Suicide

Journal Article Annotations
2020, 1st Quarter

Suicide

Kemuel Philbrick, MD, FACLP
March 30th, 2020

  1. Development and Implementation of a Suicide Prevention Checklist to Create a Safe Environment.
  2. Recession, recovery and suicide in mental health patients in England: time trend analysis.

    PUBLICATION #1 — Suicide
    Development and Implementation of a Suicide Prevention Checklist to Create a Safe Environment.
    Debra A Frost, Colleen K Snydeman, Martin J Lantieri , Janet Wozniak, Suzanne Bird, Theodore A Stern
    Annotation

    The Findings:
    A concerted effort to develop and implement a suicide checklist tool designed to mitigate environmental risk factors and optimize bedside care of at-risk patients in a general hospital while also improving communication and hand-offs among clinical staff was received enthusiastically by nurses on nonpsychiatric units and was associated with a decrease in safety incidents in the year following its implementation.

    Strengths and Weaknesses:
    This tool illustrates one means of constructing and applying a standardized checklist to facilitate the systematic reduction of potential hazards in the environment and management of general hospital patients who are assessed to be at heightened risk for self-harm or suicide. Although not every detail of the checklist will translate directly to all other institutions, the full checklist is provided and can serve as a stepping-stone template for other hospitals who share an interest in providing nursing staff with a methodical approach to risk reduction.

    Relevance:
    Although suicides in the general hospital are uncommon (averaging about 85 annually over the last five years according to the Joint Commission), C/L services regularly encounter at-risk patients for whom psychiatric transfer may not be immediately medically feasible or logistically available. For those patients, interventions that improve their safety while awaiting further definitive psychiatric care are welcome.

    Type of study:
    Description of a suicide prevention checklist for the care of general hospital patients.
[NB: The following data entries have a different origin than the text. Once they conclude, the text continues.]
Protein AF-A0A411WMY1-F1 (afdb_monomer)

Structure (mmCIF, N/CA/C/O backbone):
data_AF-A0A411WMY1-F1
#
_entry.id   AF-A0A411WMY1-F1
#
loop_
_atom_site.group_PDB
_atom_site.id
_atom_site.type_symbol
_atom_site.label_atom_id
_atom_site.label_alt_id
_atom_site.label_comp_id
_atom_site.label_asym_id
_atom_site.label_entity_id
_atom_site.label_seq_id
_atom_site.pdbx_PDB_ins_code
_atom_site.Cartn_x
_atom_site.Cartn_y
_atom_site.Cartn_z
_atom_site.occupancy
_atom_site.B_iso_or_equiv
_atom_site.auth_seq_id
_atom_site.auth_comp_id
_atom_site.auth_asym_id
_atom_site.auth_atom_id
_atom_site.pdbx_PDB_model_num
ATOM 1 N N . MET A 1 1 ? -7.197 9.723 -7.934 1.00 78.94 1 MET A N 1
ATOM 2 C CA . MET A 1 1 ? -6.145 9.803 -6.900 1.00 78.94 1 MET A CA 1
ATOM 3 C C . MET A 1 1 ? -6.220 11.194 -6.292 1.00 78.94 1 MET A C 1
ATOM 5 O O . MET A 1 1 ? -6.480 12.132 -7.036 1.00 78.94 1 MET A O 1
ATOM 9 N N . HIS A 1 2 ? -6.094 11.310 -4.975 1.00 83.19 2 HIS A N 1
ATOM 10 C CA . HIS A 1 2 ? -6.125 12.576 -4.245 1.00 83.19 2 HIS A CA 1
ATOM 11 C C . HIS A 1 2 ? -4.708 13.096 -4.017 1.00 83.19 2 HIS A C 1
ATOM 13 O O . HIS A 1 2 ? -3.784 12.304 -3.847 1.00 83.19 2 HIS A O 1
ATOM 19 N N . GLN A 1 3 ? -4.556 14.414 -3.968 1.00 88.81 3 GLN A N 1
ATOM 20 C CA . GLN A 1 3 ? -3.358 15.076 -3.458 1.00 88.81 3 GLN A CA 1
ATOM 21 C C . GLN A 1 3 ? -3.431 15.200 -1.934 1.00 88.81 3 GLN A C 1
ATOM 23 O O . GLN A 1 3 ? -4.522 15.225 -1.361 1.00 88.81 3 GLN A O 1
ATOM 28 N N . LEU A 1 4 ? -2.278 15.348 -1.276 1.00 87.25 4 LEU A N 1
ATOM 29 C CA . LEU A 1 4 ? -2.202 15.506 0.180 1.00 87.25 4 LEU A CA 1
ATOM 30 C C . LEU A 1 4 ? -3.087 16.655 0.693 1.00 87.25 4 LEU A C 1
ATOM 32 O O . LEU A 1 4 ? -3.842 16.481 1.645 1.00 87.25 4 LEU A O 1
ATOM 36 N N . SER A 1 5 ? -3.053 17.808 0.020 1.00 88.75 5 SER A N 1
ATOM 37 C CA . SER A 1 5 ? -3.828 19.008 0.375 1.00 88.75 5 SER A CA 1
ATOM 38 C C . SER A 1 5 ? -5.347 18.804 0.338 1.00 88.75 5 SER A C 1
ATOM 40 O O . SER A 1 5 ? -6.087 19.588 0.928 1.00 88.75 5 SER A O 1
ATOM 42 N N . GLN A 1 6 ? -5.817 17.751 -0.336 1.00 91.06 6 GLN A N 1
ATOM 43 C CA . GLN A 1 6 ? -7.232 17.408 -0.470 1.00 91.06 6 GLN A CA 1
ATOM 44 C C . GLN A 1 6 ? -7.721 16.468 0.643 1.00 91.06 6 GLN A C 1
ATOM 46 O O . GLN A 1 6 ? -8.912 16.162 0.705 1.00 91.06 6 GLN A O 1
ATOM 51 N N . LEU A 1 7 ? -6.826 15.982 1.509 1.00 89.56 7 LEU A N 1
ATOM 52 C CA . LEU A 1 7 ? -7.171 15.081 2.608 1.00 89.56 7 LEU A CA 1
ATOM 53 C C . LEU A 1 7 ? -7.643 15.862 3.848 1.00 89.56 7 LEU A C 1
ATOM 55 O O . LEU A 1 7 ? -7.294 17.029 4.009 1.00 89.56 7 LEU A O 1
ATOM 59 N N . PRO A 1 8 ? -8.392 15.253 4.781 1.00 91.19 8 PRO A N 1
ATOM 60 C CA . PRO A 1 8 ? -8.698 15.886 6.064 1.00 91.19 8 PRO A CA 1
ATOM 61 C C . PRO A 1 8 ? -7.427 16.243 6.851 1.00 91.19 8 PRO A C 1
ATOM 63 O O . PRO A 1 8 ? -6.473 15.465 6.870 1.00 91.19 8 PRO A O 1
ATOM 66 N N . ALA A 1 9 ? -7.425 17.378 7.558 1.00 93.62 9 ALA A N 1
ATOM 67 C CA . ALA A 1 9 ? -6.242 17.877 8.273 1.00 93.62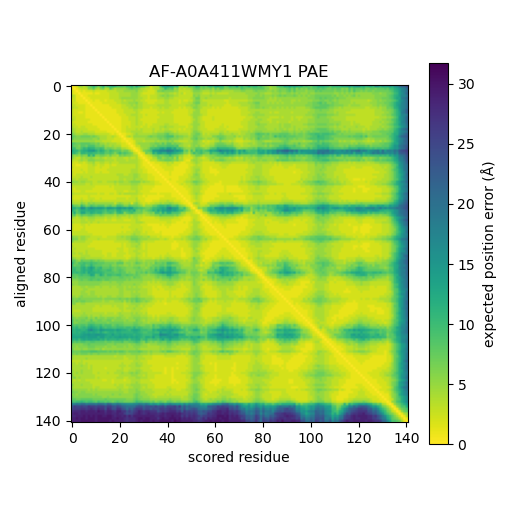 9 ALA A CA 1
ATOM 68 C C . ALA A 1 9 ? -5.576 16.853 9.225 1.00 93.62 9 ALA A C 1
ATOM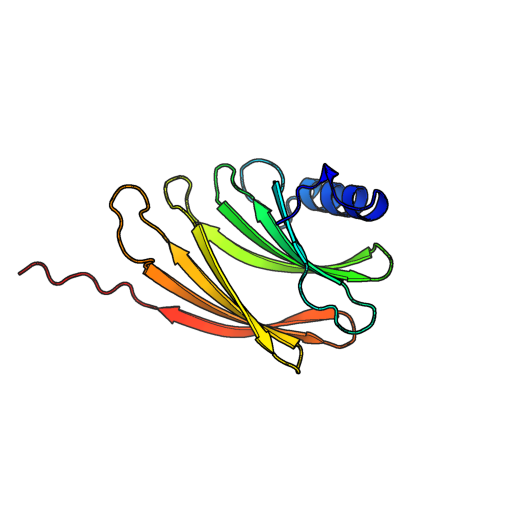 70 O O . ALA A 1 9 ? -4.348 16.746 9.190 1.00 93.62 9 ALA A O 1
ATOM 71 N N . PRO A 1 10 ? -6.319 16.041 10.011 1.00 92.62 10 PRO A N 1
ATOM 72 C CA . PRO A 1 10 ? -5.699 15.002 10.839 1.00 92.62 10 PRO A CA 1
ATOM 73 C C . PRO A 1 10 ? -4.934 13.953 10.021 1.00 92.62 10 PRO A C 1
ATOM 75 O O . PRO A 1 10 ? -3.866 13.494 10.424 1.00 92.62 10 PRO A O 1
ATOM 78 N N . LEU A 1 11 ? -5.456 13.597 8.845 1.00 91.12 11 LEU A N 1
ATOM 79 C CA . LEU A 1 11 ? -4.831 12.626 7.957 1.00 91.12 11 LEU A CA 1
ATOM 80 C C . LEU A 1 11 ? -3.591 13.214 7.271 1.00 91.12 11 LEU A C 1
ATOM 82 O O . LEU A 1 11 ? -2.576 12.529 7.174 1.00 91.12 11 LEU A O 1
ATOM 86 N N . GLN A 1 12 ? -3.636 14.492 6.878 1.00 91.94 12 GLN A N 1
ATOM 87 C CA . GLN A 1 12 ? -2.458 15.203 6.365 1.00 91.94 12 GLN A CA 1
ATOM 88 C C . GLN A 1 12 ? -1.310 15.191 7.383 1.00 91.94 12 GLN A C 1
ATOM 90 O O . GLN A 1 12 ? -0.181 14.836 7.049 1.00 91.94 12 GLN A O 1
ATOM 95 N N . GLN A 1 13 ? -1.606 15.523 8.645 1.00 92.19 13 GLN A N 1
ATOM 96 C CA . GLN A 1 13 ? -0.617 15.519 9.727 1.00 92.19 13 GLN A CA 1
ATOM 97 C C . GLN A 1 13 ? -0.009 14.130 9.938 1.00 92.19 13 GLN A C 1
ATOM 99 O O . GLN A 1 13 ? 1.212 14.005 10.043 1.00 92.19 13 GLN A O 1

    PUBLICATION #2 — Suicide
    Recession, recovery and suicide in mental health patients in England: time trend analysis.
    Ibrahim S, Hunt IM, Rahman MS, Shaw J, Appleby L, Kapur N.

    Annotation

    The Findings:
    Although there had been a slight downward trend in suicide amongst men in the pre-recession period (2004-2008), this was followed by a rise in each quarter during the recession (2009-2011), and then a slight downward trend once again in the recession recovery period (2012-2016). The increased incidence of suicide during the recession was most prominent in men aged 45-54 and those who were unemployed. There were no clear suicide trends in terms of overall incidence related to the recession in women, either in those who had a history of mental health difficulties, or those in the general population. However, women who died by suicide during the recession were more likely to be unemployed and have a comorbid diagnosis of drug misuse/dependence.

    Strengths and Weaknesses:
    This was an ambitious attempt to appreciate recession-related trends and characteristics of patients who elected suicide before, during, and after a season of particular economic difficulty. The selected time periods do not reflect the evolution of economic phenomena and the adverse economic consequences of the recession were aggregate findings that would not necessarily apply to all individuals in equal fashion. As a study in the United Kingdom, some of the findings may be less applicable to countries with different social supports and health systems.

    Relevance:
    The economic consequences of the SARS-CoV-2 virus are many. Job restriction or loss, debt, medical expense, educational disruption, diminished personal agency and self-esteem, amongst a multitude of other individual hardships will likely threaten the capacity of many individuals to cope effectively. As consult psychiatrists encountering diverse patients in the months ahead, we will serve them better by remaining vigilant and sensitive to the gang of adversities they may experience in the wake of a looming recession.

    Type of study:
    Retrospective observational review.